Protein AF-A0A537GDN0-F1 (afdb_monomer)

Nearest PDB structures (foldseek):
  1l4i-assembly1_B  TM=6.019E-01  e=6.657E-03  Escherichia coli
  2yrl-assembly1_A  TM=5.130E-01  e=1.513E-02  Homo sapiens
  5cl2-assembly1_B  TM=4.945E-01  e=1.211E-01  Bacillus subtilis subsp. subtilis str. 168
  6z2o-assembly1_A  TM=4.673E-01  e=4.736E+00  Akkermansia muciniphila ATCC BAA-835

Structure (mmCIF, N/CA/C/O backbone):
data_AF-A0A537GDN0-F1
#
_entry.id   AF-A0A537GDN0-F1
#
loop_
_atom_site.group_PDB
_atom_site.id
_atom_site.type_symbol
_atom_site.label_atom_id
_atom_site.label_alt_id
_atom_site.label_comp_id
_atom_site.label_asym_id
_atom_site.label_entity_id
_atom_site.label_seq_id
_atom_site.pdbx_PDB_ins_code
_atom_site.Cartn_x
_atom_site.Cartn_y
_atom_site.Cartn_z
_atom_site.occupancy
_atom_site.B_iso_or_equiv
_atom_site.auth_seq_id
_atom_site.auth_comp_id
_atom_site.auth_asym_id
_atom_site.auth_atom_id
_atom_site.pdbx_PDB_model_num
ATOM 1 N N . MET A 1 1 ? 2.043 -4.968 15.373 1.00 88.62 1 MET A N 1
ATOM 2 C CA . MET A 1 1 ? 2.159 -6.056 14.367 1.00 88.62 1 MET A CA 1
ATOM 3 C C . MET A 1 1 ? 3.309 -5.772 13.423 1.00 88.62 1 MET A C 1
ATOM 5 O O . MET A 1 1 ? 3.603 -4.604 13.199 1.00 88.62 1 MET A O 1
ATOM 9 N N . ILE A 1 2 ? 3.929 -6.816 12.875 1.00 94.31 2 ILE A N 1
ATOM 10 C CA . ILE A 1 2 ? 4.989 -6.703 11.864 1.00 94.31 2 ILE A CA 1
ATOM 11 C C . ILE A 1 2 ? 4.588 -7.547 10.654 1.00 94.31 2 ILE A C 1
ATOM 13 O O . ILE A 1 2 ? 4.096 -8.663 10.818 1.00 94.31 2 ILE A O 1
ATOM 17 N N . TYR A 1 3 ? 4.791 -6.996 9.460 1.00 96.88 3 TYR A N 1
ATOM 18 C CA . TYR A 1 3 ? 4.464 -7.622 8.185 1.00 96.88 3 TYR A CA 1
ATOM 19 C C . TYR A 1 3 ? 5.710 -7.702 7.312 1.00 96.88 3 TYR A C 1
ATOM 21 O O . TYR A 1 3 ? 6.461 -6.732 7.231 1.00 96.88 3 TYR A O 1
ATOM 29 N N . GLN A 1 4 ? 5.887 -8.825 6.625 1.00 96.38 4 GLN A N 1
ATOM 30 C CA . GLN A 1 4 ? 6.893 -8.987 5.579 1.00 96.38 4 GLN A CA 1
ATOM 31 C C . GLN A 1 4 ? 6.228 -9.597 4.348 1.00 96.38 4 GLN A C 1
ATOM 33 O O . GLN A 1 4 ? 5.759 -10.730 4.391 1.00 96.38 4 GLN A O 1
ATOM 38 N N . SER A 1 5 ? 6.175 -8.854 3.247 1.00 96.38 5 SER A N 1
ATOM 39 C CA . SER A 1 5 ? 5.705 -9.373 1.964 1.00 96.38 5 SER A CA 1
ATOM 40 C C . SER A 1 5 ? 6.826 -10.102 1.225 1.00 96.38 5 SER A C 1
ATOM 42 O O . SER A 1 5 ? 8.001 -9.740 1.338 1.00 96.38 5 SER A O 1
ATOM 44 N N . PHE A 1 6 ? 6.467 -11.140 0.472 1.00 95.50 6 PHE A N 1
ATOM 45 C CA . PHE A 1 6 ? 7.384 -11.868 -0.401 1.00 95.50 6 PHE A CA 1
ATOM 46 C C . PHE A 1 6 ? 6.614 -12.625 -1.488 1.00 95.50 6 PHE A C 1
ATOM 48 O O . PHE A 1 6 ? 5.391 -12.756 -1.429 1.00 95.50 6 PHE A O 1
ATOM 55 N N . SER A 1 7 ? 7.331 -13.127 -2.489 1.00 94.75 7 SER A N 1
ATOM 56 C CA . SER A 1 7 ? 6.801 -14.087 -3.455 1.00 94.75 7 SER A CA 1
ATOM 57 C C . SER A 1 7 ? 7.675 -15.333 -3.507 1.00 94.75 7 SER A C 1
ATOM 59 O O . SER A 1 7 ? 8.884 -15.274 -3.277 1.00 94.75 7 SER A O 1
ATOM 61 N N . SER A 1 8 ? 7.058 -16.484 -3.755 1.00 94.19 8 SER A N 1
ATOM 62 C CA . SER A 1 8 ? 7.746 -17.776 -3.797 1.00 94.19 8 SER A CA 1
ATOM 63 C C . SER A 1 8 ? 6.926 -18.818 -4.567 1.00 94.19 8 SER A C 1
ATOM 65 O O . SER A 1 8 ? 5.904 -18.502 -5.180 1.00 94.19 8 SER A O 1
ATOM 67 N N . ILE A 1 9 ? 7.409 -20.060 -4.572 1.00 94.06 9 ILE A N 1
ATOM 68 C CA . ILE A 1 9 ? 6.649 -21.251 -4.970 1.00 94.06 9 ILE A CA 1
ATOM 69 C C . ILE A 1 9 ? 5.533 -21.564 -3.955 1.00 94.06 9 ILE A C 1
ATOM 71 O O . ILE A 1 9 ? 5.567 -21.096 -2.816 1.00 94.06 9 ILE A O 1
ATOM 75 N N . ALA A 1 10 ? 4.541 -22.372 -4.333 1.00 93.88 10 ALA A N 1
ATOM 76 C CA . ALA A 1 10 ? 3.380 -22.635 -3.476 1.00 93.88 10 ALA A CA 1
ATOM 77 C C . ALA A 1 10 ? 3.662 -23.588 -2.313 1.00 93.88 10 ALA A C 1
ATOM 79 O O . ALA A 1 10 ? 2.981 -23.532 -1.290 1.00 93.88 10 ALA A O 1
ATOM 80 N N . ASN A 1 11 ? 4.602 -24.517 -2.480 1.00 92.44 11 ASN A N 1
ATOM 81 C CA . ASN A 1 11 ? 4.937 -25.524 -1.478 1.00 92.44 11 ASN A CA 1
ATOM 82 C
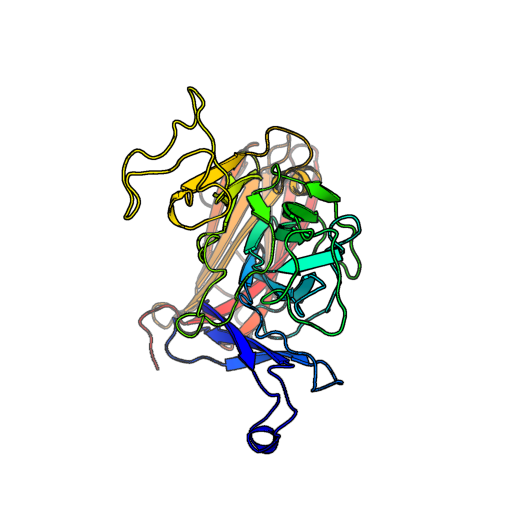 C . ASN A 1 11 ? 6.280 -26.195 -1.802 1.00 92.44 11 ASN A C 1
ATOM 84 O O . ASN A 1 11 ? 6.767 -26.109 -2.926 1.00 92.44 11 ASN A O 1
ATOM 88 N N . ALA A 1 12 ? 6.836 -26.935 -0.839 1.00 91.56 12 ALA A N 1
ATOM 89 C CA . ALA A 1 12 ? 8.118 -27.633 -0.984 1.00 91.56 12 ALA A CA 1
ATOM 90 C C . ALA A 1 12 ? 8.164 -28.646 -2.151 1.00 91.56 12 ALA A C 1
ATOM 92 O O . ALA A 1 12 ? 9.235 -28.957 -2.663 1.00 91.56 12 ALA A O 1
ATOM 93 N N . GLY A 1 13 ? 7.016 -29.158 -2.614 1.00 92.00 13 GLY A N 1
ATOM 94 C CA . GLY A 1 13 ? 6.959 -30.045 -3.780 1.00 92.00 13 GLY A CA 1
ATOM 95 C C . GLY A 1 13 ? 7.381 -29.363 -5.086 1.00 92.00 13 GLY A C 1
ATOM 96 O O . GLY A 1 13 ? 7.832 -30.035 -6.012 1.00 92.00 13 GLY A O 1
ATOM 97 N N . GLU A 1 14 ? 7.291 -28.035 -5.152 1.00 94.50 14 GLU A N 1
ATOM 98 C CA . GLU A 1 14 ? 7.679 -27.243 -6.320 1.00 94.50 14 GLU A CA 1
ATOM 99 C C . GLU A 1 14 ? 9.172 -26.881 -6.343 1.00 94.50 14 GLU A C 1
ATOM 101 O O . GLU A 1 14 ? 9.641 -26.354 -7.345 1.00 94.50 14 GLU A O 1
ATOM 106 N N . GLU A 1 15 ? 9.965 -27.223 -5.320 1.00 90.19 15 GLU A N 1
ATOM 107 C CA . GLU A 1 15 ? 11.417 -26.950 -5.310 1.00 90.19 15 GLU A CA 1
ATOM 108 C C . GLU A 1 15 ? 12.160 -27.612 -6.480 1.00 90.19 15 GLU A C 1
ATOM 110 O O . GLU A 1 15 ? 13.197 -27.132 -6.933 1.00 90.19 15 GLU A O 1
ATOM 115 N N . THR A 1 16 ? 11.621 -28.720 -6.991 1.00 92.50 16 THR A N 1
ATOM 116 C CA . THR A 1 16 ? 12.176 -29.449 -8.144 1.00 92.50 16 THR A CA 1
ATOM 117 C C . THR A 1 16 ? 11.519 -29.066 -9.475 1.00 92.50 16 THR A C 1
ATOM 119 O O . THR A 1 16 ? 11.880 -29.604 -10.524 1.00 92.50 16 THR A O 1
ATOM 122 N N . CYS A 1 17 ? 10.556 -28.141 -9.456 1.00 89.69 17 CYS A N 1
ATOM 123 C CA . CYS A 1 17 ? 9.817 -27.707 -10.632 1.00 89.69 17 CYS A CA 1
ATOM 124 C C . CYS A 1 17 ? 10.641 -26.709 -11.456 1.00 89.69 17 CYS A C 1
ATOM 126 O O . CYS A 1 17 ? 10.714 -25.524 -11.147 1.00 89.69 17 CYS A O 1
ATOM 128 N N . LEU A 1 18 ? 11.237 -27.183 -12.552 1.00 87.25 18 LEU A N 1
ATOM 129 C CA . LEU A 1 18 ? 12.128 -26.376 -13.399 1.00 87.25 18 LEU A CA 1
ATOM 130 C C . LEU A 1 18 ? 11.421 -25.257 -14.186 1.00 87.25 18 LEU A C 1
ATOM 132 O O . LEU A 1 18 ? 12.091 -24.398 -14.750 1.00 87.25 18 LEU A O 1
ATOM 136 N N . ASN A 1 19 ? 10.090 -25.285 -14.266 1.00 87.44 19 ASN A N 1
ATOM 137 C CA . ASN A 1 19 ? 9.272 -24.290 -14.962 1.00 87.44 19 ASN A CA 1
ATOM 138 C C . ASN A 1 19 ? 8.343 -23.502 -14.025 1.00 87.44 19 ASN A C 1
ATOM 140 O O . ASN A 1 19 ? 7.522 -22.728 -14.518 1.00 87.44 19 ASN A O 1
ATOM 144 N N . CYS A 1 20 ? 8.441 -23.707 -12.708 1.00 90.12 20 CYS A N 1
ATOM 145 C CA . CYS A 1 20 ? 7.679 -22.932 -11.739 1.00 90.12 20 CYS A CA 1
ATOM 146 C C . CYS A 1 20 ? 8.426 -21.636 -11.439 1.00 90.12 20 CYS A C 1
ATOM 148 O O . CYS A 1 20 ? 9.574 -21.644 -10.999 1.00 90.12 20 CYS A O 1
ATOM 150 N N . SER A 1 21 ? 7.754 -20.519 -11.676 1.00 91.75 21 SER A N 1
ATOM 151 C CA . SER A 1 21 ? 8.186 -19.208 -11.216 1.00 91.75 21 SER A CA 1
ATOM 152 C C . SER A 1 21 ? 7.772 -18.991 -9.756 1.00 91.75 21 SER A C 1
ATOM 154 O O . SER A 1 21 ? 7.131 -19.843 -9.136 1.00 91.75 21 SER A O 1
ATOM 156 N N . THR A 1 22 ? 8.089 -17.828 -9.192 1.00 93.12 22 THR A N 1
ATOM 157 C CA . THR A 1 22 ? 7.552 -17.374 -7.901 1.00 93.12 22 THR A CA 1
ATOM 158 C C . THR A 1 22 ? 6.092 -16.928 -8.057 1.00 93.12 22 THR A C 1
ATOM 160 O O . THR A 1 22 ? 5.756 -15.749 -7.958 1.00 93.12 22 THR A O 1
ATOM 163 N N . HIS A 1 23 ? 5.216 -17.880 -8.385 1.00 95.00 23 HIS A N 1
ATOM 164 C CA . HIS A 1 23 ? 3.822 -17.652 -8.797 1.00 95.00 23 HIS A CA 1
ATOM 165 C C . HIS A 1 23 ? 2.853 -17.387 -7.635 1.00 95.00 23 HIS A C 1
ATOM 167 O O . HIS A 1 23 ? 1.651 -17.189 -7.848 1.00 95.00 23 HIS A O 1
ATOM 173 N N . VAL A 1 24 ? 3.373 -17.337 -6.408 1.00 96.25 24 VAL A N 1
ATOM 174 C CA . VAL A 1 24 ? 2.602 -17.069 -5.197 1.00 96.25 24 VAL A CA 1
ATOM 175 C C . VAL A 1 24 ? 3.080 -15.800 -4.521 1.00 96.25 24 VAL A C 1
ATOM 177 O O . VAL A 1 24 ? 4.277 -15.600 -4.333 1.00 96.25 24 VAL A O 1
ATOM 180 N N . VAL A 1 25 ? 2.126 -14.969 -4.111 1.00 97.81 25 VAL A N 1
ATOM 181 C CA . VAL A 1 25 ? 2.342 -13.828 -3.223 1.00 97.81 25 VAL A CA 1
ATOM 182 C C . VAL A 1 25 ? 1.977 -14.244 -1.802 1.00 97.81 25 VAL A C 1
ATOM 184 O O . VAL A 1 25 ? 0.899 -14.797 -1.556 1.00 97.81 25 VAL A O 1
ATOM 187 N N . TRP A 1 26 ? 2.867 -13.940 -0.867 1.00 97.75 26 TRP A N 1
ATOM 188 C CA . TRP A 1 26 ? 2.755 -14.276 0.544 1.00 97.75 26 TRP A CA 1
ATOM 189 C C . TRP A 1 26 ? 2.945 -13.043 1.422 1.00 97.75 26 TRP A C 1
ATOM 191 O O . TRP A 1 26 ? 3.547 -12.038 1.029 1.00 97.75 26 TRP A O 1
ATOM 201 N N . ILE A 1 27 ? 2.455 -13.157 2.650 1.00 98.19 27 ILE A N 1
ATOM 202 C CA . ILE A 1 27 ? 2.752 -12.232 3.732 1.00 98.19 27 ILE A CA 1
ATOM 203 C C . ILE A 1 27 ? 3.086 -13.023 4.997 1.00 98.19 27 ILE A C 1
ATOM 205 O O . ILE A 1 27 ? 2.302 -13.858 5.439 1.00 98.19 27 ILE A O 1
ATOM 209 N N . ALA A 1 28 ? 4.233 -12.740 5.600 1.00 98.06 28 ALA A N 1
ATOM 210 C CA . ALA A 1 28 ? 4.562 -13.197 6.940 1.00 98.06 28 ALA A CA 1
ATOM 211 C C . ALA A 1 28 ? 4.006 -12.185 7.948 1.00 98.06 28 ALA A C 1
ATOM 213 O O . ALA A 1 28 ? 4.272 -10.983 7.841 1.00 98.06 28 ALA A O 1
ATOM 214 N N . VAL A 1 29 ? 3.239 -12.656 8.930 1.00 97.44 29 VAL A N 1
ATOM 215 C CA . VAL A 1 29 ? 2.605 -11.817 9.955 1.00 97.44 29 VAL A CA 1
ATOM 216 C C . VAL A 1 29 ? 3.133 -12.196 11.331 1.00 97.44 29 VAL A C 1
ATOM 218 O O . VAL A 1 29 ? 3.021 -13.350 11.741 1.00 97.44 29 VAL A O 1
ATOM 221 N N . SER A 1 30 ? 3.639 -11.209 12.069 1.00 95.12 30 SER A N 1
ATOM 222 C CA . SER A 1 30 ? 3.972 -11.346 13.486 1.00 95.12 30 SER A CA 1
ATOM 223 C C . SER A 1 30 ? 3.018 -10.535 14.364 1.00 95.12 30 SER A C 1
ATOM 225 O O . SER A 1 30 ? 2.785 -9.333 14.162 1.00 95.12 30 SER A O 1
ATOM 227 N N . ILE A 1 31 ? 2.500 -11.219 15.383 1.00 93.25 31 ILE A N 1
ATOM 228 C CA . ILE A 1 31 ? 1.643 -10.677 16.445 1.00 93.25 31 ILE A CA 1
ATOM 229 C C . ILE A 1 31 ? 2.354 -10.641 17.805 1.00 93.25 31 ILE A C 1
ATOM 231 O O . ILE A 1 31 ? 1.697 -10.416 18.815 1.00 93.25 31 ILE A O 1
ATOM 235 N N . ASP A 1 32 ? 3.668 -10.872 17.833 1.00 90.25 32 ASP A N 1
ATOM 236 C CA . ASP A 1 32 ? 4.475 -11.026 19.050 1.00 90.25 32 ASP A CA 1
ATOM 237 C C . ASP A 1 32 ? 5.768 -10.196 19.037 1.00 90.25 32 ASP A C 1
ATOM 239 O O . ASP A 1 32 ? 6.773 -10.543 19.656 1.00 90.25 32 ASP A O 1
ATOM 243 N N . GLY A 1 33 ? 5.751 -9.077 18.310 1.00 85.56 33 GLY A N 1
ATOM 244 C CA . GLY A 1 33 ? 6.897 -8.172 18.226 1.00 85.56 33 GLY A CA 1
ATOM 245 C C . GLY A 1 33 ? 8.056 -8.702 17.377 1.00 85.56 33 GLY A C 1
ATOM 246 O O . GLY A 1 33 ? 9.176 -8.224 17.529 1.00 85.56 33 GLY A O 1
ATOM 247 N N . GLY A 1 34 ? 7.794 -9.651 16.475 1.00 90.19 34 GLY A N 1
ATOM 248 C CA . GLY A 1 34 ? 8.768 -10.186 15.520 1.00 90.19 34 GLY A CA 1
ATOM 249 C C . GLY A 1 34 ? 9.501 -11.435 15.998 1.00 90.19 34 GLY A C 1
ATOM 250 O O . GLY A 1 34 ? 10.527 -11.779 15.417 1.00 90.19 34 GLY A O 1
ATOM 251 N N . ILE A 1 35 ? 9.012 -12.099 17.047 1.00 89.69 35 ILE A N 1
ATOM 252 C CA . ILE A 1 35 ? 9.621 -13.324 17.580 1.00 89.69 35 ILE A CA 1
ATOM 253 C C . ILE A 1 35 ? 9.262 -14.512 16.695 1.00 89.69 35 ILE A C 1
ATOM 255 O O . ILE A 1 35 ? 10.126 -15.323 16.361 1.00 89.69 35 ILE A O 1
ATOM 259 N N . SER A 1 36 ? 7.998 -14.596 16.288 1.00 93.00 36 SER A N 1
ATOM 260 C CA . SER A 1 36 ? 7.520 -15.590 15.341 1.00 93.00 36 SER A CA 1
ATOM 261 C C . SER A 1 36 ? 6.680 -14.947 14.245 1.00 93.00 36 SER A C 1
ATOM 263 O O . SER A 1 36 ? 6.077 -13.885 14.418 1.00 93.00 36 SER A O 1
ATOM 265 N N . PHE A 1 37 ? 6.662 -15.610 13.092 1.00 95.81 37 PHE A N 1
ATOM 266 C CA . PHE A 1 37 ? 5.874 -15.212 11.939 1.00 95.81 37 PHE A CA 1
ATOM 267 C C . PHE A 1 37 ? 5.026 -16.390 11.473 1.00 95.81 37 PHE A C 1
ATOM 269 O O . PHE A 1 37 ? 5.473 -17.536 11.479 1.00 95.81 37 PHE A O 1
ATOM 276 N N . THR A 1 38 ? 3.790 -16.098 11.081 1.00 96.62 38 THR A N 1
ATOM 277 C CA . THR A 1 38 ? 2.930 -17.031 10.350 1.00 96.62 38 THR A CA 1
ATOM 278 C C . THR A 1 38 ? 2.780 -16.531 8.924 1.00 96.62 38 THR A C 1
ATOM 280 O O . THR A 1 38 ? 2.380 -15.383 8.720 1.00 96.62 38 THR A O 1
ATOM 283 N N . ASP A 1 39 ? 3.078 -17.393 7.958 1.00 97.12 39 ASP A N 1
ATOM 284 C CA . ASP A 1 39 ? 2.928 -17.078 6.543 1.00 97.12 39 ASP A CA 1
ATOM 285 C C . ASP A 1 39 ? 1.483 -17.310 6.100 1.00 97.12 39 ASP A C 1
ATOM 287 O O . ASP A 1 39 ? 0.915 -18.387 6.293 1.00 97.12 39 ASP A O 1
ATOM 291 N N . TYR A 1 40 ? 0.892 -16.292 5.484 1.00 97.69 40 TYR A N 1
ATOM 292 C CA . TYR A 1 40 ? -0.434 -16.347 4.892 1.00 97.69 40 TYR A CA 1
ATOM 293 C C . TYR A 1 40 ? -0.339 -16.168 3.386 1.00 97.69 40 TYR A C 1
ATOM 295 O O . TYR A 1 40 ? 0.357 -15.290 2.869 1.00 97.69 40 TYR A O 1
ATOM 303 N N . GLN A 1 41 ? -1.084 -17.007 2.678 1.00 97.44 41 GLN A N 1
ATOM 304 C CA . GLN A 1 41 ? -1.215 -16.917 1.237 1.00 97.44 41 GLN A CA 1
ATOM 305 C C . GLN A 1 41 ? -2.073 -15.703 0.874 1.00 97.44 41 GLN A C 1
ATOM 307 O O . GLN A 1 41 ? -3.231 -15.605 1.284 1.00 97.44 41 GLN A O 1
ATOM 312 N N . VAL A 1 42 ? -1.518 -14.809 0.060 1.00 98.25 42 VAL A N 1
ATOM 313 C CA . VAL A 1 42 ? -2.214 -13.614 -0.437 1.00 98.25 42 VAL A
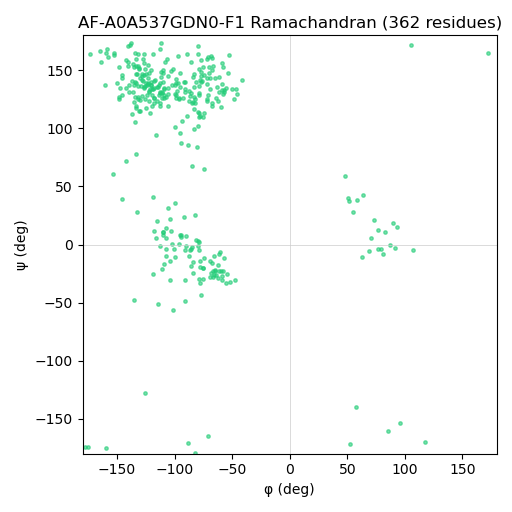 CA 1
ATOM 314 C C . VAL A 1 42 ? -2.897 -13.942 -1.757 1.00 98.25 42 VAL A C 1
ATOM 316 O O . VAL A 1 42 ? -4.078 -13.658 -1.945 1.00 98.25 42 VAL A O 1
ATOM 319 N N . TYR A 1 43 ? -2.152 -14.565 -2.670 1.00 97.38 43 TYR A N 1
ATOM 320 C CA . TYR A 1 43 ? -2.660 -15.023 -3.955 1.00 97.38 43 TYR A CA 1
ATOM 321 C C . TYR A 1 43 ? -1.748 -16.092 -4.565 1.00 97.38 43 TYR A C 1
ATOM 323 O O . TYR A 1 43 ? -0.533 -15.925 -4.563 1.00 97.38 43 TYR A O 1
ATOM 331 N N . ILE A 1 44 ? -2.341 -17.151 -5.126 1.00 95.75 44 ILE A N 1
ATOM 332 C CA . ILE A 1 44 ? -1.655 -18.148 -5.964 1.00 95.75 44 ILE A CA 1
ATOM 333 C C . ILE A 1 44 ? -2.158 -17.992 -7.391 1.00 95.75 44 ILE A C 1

## EXERCISE GOAL
Give back, exactly as written, the stretch from the line with "ATOM 117 C C" through the line with "ATOM 137 C CA", and no other lines from the records above.

## TASK RESULT
ATOM 117 C C . THR A 1 16 ? 11.519 -29.066 -9.475 1.00 92.50 16 THR A C 1
ATOM 119 O O . THR A 1 16 ? 11.880 -29.604 -10.524 1.00 92.50 16 THR A O 1
ATOM 122 N N . CYS A 1 17 ? 10.556 -28.141 -9.456 1.00 89.69 17 CYS A N 1
ATOM 123 C CA . CYS A 1 17 ? 9.817 -27.707 -10.632 1.00 89.69 17 CYS A CA 1
ATOM 124 C C . CYS A 1 17 ? 10.641 -26.709 -11.456 1.00 89.69 17 CYS A C 1
ATOM 126 O O . CYS A 1 17 ? 10.714 -25.524 -11.147 1.00 89.69 17 CYS A O 1
ATOM 128 N N . LEU A 1 18 ? 11.237 -27.183 -12.552 1.00 87.25 18 LEU A N 1
ATOM 129 C CA . LEU A 1 18 ? 12.128 -26.376 -13.399 1.00 87.25 18 LEU A CA 1
ATOM 130 C C . LEU A 1 18 ? 11.421 -25.257 -14.186 1.00 87.25 18 LEU A C 1
ATOM 132 O O . LEU A 1 18 ? 12.091 -24.398 -14.750 1.00 87.25 18 LEU A O 1
ATOM 136 N N . ASN A 1 19 ? 10.090 -25.285 -14.266 1.00 87.44 19 ASN A N 1
ATOM 137 C CA . ASN A 1 19 ? 9.272 -24.290 -14.962 1.00 87.44 19 ASN A CA 1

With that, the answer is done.